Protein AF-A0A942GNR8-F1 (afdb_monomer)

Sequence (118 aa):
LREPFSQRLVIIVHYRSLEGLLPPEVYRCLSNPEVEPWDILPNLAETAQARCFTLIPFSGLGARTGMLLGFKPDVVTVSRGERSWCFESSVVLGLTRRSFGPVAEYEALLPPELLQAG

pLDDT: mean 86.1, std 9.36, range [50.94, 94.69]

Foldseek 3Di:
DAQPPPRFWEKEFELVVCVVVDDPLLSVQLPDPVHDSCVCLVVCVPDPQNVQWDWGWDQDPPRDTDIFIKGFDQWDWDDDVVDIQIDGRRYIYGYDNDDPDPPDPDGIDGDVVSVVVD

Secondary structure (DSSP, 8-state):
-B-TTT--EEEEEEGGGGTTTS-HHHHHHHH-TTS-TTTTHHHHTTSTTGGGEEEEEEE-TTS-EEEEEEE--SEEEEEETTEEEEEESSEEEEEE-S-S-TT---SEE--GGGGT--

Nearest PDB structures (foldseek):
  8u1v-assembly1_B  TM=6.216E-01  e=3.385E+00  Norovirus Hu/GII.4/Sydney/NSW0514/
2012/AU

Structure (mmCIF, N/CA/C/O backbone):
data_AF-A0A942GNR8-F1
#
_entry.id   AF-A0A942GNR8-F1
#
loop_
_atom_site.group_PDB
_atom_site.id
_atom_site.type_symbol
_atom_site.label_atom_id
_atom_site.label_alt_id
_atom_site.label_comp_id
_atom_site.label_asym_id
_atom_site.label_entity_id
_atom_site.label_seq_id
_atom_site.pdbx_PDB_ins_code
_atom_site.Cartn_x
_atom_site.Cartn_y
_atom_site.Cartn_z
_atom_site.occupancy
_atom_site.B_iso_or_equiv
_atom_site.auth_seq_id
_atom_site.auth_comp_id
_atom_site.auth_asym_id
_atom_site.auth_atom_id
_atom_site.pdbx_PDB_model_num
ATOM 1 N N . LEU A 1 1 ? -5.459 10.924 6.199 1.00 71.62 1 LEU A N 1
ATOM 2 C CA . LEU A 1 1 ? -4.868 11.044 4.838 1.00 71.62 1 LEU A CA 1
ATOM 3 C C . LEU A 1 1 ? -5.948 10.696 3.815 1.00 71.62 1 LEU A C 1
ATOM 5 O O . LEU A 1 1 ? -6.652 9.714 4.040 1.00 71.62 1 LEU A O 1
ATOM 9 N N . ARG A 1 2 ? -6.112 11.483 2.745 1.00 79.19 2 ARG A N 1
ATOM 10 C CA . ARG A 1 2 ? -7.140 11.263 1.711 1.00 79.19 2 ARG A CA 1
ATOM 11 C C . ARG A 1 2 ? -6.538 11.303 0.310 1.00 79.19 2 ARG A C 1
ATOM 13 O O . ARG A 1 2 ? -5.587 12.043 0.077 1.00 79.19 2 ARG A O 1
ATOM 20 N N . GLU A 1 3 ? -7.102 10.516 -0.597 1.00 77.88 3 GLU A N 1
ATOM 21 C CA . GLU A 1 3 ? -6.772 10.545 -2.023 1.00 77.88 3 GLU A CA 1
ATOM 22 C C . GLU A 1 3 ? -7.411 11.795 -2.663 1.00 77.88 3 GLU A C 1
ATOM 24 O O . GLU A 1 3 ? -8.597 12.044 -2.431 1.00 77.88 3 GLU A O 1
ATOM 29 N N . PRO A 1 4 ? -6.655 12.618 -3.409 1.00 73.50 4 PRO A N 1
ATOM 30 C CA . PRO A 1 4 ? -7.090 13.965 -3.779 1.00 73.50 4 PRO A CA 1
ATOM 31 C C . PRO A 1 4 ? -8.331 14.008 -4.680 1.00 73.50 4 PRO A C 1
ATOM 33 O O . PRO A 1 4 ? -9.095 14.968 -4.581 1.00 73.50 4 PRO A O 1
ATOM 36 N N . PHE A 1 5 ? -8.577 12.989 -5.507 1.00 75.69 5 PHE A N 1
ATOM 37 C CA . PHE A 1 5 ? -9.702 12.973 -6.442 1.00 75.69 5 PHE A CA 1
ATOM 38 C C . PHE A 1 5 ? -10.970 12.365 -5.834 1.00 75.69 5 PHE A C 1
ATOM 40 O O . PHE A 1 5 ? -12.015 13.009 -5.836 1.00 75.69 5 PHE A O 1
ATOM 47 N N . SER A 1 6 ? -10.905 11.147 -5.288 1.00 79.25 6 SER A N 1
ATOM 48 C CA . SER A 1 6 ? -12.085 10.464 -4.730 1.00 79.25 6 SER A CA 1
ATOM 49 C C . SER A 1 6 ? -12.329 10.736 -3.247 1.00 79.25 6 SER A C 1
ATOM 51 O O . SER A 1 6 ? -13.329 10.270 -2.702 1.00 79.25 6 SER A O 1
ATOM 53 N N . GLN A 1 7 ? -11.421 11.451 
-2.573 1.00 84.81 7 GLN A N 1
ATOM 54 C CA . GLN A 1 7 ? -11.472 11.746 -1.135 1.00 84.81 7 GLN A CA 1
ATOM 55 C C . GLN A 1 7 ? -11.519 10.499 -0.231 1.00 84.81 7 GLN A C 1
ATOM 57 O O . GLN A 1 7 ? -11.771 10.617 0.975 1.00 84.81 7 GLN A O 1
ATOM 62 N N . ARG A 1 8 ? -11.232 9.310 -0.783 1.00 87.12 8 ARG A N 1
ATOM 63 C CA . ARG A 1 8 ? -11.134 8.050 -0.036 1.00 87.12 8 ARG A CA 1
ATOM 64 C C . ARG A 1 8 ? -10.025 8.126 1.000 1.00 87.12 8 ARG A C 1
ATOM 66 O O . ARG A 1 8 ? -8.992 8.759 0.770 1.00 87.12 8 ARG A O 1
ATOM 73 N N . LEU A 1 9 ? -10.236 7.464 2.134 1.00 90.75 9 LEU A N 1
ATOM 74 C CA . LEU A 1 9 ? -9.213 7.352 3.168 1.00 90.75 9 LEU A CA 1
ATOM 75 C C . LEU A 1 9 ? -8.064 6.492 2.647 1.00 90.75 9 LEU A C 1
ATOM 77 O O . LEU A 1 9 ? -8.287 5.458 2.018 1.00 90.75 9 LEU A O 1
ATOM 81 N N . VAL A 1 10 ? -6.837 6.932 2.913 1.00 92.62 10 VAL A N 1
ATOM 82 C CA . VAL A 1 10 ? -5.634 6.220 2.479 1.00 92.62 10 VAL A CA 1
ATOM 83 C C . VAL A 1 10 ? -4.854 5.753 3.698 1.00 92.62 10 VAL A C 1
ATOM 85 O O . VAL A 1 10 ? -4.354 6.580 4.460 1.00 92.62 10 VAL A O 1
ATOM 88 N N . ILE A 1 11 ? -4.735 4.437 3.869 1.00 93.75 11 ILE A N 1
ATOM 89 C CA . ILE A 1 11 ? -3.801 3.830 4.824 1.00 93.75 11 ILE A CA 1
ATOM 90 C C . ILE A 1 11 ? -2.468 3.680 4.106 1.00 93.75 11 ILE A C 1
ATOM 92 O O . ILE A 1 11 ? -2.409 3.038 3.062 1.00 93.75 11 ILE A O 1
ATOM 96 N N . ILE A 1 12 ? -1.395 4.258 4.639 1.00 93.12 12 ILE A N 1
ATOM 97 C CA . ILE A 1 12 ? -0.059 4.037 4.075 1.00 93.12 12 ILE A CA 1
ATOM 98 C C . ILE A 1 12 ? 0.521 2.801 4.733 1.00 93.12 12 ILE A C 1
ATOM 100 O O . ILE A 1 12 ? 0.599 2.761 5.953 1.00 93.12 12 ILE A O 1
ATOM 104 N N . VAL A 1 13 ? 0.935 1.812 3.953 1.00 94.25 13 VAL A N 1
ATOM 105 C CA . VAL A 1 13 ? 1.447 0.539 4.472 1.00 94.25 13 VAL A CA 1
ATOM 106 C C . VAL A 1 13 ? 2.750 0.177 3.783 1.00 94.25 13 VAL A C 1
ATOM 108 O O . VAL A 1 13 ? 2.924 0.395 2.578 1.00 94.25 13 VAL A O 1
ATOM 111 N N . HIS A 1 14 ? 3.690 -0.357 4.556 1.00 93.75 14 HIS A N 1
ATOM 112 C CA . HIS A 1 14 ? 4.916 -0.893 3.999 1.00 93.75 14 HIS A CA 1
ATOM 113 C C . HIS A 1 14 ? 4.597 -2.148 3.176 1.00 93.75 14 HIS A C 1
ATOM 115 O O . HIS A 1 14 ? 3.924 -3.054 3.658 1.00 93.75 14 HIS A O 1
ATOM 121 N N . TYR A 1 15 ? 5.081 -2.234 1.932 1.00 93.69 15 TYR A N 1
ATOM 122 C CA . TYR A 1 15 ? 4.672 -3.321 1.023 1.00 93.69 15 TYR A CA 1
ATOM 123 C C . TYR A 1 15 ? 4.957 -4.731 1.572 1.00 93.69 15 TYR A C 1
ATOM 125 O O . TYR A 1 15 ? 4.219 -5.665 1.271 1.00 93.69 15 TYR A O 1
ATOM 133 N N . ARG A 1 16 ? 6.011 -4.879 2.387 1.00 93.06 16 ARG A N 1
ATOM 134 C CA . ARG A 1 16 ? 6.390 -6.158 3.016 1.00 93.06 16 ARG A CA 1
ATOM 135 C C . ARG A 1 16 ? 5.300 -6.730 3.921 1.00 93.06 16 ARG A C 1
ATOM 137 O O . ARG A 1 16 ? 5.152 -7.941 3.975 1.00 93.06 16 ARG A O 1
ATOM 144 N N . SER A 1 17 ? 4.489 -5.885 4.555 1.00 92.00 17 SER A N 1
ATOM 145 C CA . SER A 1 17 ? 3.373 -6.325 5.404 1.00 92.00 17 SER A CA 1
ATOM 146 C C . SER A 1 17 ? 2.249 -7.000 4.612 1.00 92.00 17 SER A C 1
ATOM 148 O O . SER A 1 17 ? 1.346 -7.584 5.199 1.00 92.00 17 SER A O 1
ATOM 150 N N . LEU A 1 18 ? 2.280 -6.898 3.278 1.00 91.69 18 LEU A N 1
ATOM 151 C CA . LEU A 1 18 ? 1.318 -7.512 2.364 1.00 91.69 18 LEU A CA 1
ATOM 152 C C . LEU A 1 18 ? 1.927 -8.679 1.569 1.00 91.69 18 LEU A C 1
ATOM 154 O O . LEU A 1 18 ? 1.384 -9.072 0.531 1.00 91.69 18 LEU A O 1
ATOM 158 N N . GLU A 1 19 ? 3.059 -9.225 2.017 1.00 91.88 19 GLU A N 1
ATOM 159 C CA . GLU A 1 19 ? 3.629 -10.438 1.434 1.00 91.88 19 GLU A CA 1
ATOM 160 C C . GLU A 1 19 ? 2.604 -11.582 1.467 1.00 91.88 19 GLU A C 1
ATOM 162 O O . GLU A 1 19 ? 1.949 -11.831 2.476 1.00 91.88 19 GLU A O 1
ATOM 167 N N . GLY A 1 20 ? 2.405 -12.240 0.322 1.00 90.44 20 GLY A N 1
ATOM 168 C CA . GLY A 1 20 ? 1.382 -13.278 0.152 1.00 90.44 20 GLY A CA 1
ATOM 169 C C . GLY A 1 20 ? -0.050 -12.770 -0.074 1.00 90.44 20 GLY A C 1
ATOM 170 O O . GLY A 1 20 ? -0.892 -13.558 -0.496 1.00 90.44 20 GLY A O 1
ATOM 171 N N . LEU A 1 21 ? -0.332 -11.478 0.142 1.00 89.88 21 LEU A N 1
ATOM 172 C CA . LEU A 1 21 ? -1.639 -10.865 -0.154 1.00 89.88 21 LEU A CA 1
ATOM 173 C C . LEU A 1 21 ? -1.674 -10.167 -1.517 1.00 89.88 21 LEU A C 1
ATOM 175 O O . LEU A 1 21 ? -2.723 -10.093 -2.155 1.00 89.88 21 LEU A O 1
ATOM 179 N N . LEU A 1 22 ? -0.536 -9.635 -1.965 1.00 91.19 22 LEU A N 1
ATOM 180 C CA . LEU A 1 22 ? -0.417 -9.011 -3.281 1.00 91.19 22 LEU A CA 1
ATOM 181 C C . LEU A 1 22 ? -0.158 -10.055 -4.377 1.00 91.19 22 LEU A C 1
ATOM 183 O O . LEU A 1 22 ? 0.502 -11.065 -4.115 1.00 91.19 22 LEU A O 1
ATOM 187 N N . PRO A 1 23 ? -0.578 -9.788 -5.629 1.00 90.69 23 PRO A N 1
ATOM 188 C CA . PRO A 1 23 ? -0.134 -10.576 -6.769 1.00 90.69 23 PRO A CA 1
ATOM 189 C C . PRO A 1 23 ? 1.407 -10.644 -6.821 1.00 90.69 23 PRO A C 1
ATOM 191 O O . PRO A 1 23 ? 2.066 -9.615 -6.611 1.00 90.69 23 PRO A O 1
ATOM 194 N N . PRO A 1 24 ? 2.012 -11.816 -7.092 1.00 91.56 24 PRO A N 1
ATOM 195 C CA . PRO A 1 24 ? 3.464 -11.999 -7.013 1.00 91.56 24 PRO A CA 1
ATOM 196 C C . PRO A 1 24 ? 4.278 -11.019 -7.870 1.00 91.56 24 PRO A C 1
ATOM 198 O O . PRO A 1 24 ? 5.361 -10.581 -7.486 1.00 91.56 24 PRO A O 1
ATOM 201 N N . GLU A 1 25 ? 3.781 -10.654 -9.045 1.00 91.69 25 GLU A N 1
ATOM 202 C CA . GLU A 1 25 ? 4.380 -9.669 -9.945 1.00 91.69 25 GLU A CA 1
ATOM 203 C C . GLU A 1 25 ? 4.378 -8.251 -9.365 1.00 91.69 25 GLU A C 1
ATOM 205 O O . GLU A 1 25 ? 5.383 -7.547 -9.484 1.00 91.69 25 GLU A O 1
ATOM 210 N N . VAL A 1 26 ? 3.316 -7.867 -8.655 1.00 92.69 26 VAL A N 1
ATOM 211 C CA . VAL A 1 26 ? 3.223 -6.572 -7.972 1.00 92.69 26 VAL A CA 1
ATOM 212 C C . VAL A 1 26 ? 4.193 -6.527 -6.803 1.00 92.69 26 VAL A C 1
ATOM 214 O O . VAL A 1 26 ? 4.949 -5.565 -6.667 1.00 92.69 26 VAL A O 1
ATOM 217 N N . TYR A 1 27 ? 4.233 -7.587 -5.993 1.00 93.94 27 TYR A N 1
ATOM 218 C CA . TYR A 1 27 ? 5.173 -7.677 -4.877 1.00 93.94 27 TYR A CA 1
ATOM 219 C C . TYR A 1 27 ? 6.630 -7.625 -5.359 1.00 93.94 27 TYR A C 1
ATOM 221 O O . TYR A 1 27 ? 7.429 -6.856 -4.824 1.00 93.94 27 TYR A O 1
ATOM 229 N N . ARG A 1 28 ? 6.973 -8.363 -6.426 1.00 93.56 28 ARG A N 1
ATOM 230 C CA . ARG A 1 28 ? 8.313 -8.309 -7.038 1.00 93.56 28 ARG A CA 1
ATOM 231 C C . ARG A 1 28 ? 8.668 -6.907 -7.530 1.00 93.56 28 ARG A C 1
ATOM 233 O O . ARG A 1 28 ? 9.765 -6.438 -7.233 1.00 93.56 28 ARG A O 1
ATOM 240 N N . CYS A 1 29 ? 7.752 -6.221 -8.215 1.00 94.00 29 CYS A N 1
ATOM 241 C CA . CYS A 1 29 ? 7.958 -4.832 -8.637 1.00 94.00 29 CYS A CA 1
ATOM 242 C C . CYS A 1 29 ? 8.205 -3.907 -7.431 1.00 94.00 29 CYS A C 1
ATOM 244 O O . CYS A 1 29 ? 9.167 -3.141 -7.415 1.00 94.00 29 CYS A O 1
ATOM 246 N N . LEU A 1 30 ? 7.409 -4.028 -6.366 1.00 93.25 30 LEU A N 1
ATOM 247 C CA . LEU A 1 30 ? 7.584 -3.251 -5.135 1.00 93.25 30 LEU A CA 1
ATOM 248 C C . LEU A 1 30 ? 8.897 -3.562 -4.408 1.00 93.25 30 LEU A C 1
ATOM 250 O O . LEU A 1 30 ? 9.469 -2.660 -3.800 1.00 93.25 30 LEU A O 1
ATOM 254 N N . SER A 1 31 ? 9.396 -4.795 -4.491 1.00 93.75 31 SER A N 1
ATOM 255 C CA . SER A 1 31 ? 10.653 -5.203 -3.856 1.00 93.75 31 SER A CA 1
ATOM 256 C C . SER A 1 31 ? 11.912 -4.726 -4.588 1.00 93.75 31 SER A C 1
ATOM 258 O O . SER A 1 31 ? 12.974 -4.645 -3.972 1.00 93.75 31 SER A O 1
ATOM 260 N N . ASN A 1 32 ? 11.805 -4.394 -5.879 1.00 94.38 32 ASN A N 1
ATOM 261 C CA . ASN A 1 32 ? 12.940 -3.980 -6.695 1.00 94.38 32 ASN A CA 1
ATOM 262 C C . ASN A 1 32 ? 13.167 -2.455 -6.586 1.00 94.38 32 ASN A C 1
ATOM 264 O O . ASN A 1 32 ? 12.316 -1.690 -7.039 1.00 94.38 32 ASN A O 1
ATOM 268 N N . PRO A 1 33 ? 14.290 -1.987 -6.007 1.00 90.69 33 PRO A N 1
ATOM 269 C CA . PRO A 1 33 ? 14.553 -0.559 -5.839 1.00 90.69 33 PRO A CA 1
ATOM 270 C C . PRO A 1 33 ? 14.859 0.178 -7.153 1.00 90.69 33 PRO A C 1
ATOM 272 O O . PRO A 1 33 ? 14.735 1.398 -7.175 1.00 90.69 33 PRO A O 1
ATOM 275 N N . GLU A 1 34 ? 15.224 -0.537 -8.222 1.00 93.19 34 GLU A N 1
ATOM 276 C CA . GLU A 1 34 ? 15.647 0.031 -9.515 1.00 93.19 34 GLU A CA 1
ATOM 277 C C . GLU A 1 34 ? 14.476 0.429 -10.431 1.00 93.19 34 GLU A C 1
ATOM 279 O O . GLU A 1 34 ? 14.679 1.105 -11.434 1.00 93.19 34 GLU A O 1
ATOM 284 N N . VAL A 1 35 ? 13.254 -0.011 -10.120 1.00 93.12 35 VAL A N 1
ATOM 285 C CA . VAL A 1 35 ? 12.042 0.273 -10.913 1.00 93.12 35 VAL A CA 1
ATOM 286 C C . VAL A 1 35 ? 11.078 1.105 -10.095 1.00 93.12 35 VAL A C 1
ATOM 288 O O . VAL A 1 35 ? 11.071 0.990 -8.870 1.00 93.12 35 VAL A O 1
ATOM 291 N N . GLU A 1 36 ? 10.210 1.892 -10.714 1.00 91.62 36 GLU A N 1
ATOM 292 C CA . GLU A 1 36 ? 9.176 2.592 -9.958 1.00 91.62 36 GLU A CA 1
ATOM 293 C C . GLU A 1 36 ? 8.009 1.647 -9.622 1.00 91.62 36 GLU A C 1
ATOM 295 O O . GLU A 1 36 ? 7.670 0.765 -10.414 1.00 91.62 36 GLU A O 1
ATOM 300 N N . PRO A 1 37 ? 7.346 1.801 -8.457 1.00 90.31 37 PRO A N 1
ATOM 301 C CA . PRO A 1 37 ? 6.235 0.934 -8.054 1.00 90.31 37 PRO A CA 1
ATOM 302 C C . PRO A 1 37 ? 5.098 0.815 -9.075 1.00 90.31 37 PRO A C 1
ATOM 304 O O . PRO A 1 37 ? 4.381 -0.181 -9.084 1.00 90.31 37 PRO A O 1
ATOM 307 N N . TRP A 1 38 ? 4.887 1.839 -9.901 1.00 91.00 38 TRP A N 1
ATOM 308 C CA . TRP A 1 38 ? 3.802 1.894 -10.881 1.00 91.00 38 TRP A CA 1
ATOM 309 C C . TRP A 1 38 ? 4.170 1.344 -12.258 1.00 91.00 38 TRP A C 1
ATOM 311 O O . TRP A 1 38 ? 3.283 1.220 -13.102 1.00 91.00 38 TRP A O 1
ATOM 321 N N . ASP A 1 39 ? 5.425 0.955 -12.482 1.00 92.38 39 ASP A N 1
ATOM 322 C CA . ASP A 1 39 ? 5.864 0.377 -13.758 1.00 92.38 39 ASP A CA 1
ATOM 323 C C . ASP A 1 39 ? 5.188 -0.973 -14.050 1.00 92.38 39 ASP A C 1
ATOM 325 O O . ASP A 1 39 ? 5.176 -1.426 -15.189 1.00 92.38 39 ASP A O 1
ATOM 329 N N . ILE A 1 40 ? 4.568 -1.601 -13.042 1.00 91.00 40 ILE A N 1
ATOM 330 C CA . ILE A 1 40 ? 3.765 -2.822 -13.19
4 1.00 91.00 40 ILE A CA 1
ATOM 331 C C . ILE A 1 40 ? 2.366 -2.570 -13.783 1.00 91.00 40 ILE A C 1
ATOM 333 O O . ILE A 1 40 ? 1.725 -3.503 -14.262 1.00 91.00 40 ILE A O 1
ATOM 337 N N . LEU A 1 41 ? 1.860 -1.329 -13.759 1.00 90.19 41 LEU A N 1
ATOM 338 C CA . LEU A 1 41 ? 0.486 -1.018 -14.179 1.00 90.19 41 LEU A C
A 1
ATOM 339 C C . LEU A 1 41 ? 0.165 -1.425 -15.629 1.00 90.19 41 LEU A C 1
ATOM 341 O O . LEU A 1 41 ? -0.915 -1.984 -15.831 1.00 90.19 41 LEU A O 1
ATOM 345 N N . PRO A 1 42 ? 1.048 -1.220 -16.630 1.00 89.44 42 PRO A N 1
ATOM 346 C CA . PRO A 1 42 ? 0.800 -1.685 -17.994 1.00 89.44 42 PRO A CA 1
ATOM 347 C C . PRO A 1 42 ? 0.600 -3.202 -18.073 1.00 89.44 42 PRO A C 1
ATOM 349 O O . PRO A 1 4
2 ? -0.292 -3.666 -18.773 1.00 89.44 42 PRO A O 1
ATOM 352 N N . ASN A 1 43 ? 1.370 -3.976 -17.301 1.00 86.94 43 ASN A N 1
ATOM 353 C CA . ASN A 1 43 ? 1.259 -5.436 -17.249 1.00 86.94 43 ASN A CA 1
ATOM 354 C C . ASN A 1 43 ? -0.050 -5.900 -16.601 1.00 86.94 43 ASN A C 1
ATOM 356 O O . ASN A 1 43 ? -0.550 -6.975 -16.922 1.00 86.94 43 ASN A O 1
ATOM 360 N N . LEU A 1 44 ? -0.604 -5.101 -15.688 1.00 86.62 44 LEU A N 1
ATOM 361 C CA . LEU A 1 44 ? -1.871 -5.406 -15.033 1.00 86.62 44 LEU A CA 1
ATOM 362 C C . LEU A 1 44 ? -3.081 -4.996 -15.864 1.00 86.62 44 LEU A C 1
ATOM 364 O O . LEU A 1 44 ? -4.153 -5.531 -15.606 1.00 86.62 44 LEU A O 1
══════════
Work order: Each line from the top of the records above through the line containing "ATOM 21 C CA" needs to be transcribed exactly, and no line after it.

Answer for this exercise:
Protein AF-A0A942GNR8-F1 (afdb_monomer)

Sequence (118 aa):
LREPFSQRLVIIVHYRSLEGLLPPEVYRCLSNPEVEPWDILPNLAETAQARCFTLIPFSGLGARTGMLLGFKPDVVTVSRGERSWCFESSVVLGLTRRSFGPVAEYEALLPPELLQAG

pLDDT: mean 86.1, std 9.36, range [50.94, 94.69]

Foldseek 3Di:
DAQPPPRFWEKEFELVVCVVVDDPLLSVQLPDPVHDSCVCLVVCVPDPQNVQWDWGWDQDPPRDTDIFIKGFDQWDWDDDVVDIQIDGRRYIYGYDNDDPDPPDPDGIDGDVVSVVVD

Secondary structure (DSSP, 8-state):
-B-TTT--EEEEEEGGGGTTTS-HHHHHHHH-TTS-TTTTHHHHTTSTTGGGEEEEEEE-TTS-EEEEEEE--SEEEEEETTEEEEEESSEEEEEE-S-S-TT---SEE--GGGGT--

Nearest PDB structures (foldseek):
  8u1v-assembly1_B  TM=6.216E-01  e=3.385E+00  Norovirus Hu/GII.4/Sydney/NSW0514/
2012/AU

Structure (mmCIF, N/CA/C/O backbone):
data_AF-A0A942GNR8-F1
#
_entry.id   AF-A0A942GNR8-F1
#
loop_
_atom_site.group_PDB
_atom_site.id
_atom_site.type_symbol
_atom_site.label_atom_id
_atom_site.label_alt_id
_atom_site.label_comp_id
_atom_site.label_asym_id
_atom_site.label_entity_id
_atom_site.label_seq_id
_atom_site.pdbx_PDB_ins_code
_atom_site.Cartn_x
_atom_site.Cartn_y
_atom_site.Cartn_z
_atom_site.occupancy
_atom_site.B_iso_or_equiv
_atom_site.auth_seq_id
_atom_site.auth_comp_id
_atom_site.auth_asym_id
_atom_site.auth_atom_id
_atom_site.pdbx_PDB_model_num
ATOM 1 N N . LEU A 1 1 ? -5.459 10.924 6.199 1.00 71.62 1 LEU A N 1
ATOM 2 C CA . LEU A 1 1 ? -4.868 11.044 4.838 1.00 71.62 1 LEU A CA 1
ATOM 3 C C . LEU A 1 1 ? -5.948 10.696 3.815 1.00 71.62 1 LEU A C 1
ATOM 5 O O . LEU A 1 1 ? -6.652 9.714 4.040 1.00 71.62 1 LEU A O 1
ATOM 9 N N . ARG A 1 2 ? -6.112 11.483 2.745 1.00 79.19 2 ARG A N 1
ATOM 10 C CA . ARG A 1 2 ? -7.140 11.263 1.711 1.00 79.19 2 ARG A CA 1
ATOM 11 C C . ARG A 1 2 ? -6.538 11.303 0.310 1.00 79.19 2 ARG A C 1
ATOM 13 O O . ARG A 1 2 ? -5.587 12.043 0.077 1.00 79.19 2 ARG A O 1
ATOM 20 N N . GLU A 1 3 ? -7.102 10.516 -0.597 1.00 77.88 3 GLU A N 1
ATOM 21 C CA . GLU A 1 3 ? -6.772 10.545 -2.023 1.00 77.88 3 GLU A CA 1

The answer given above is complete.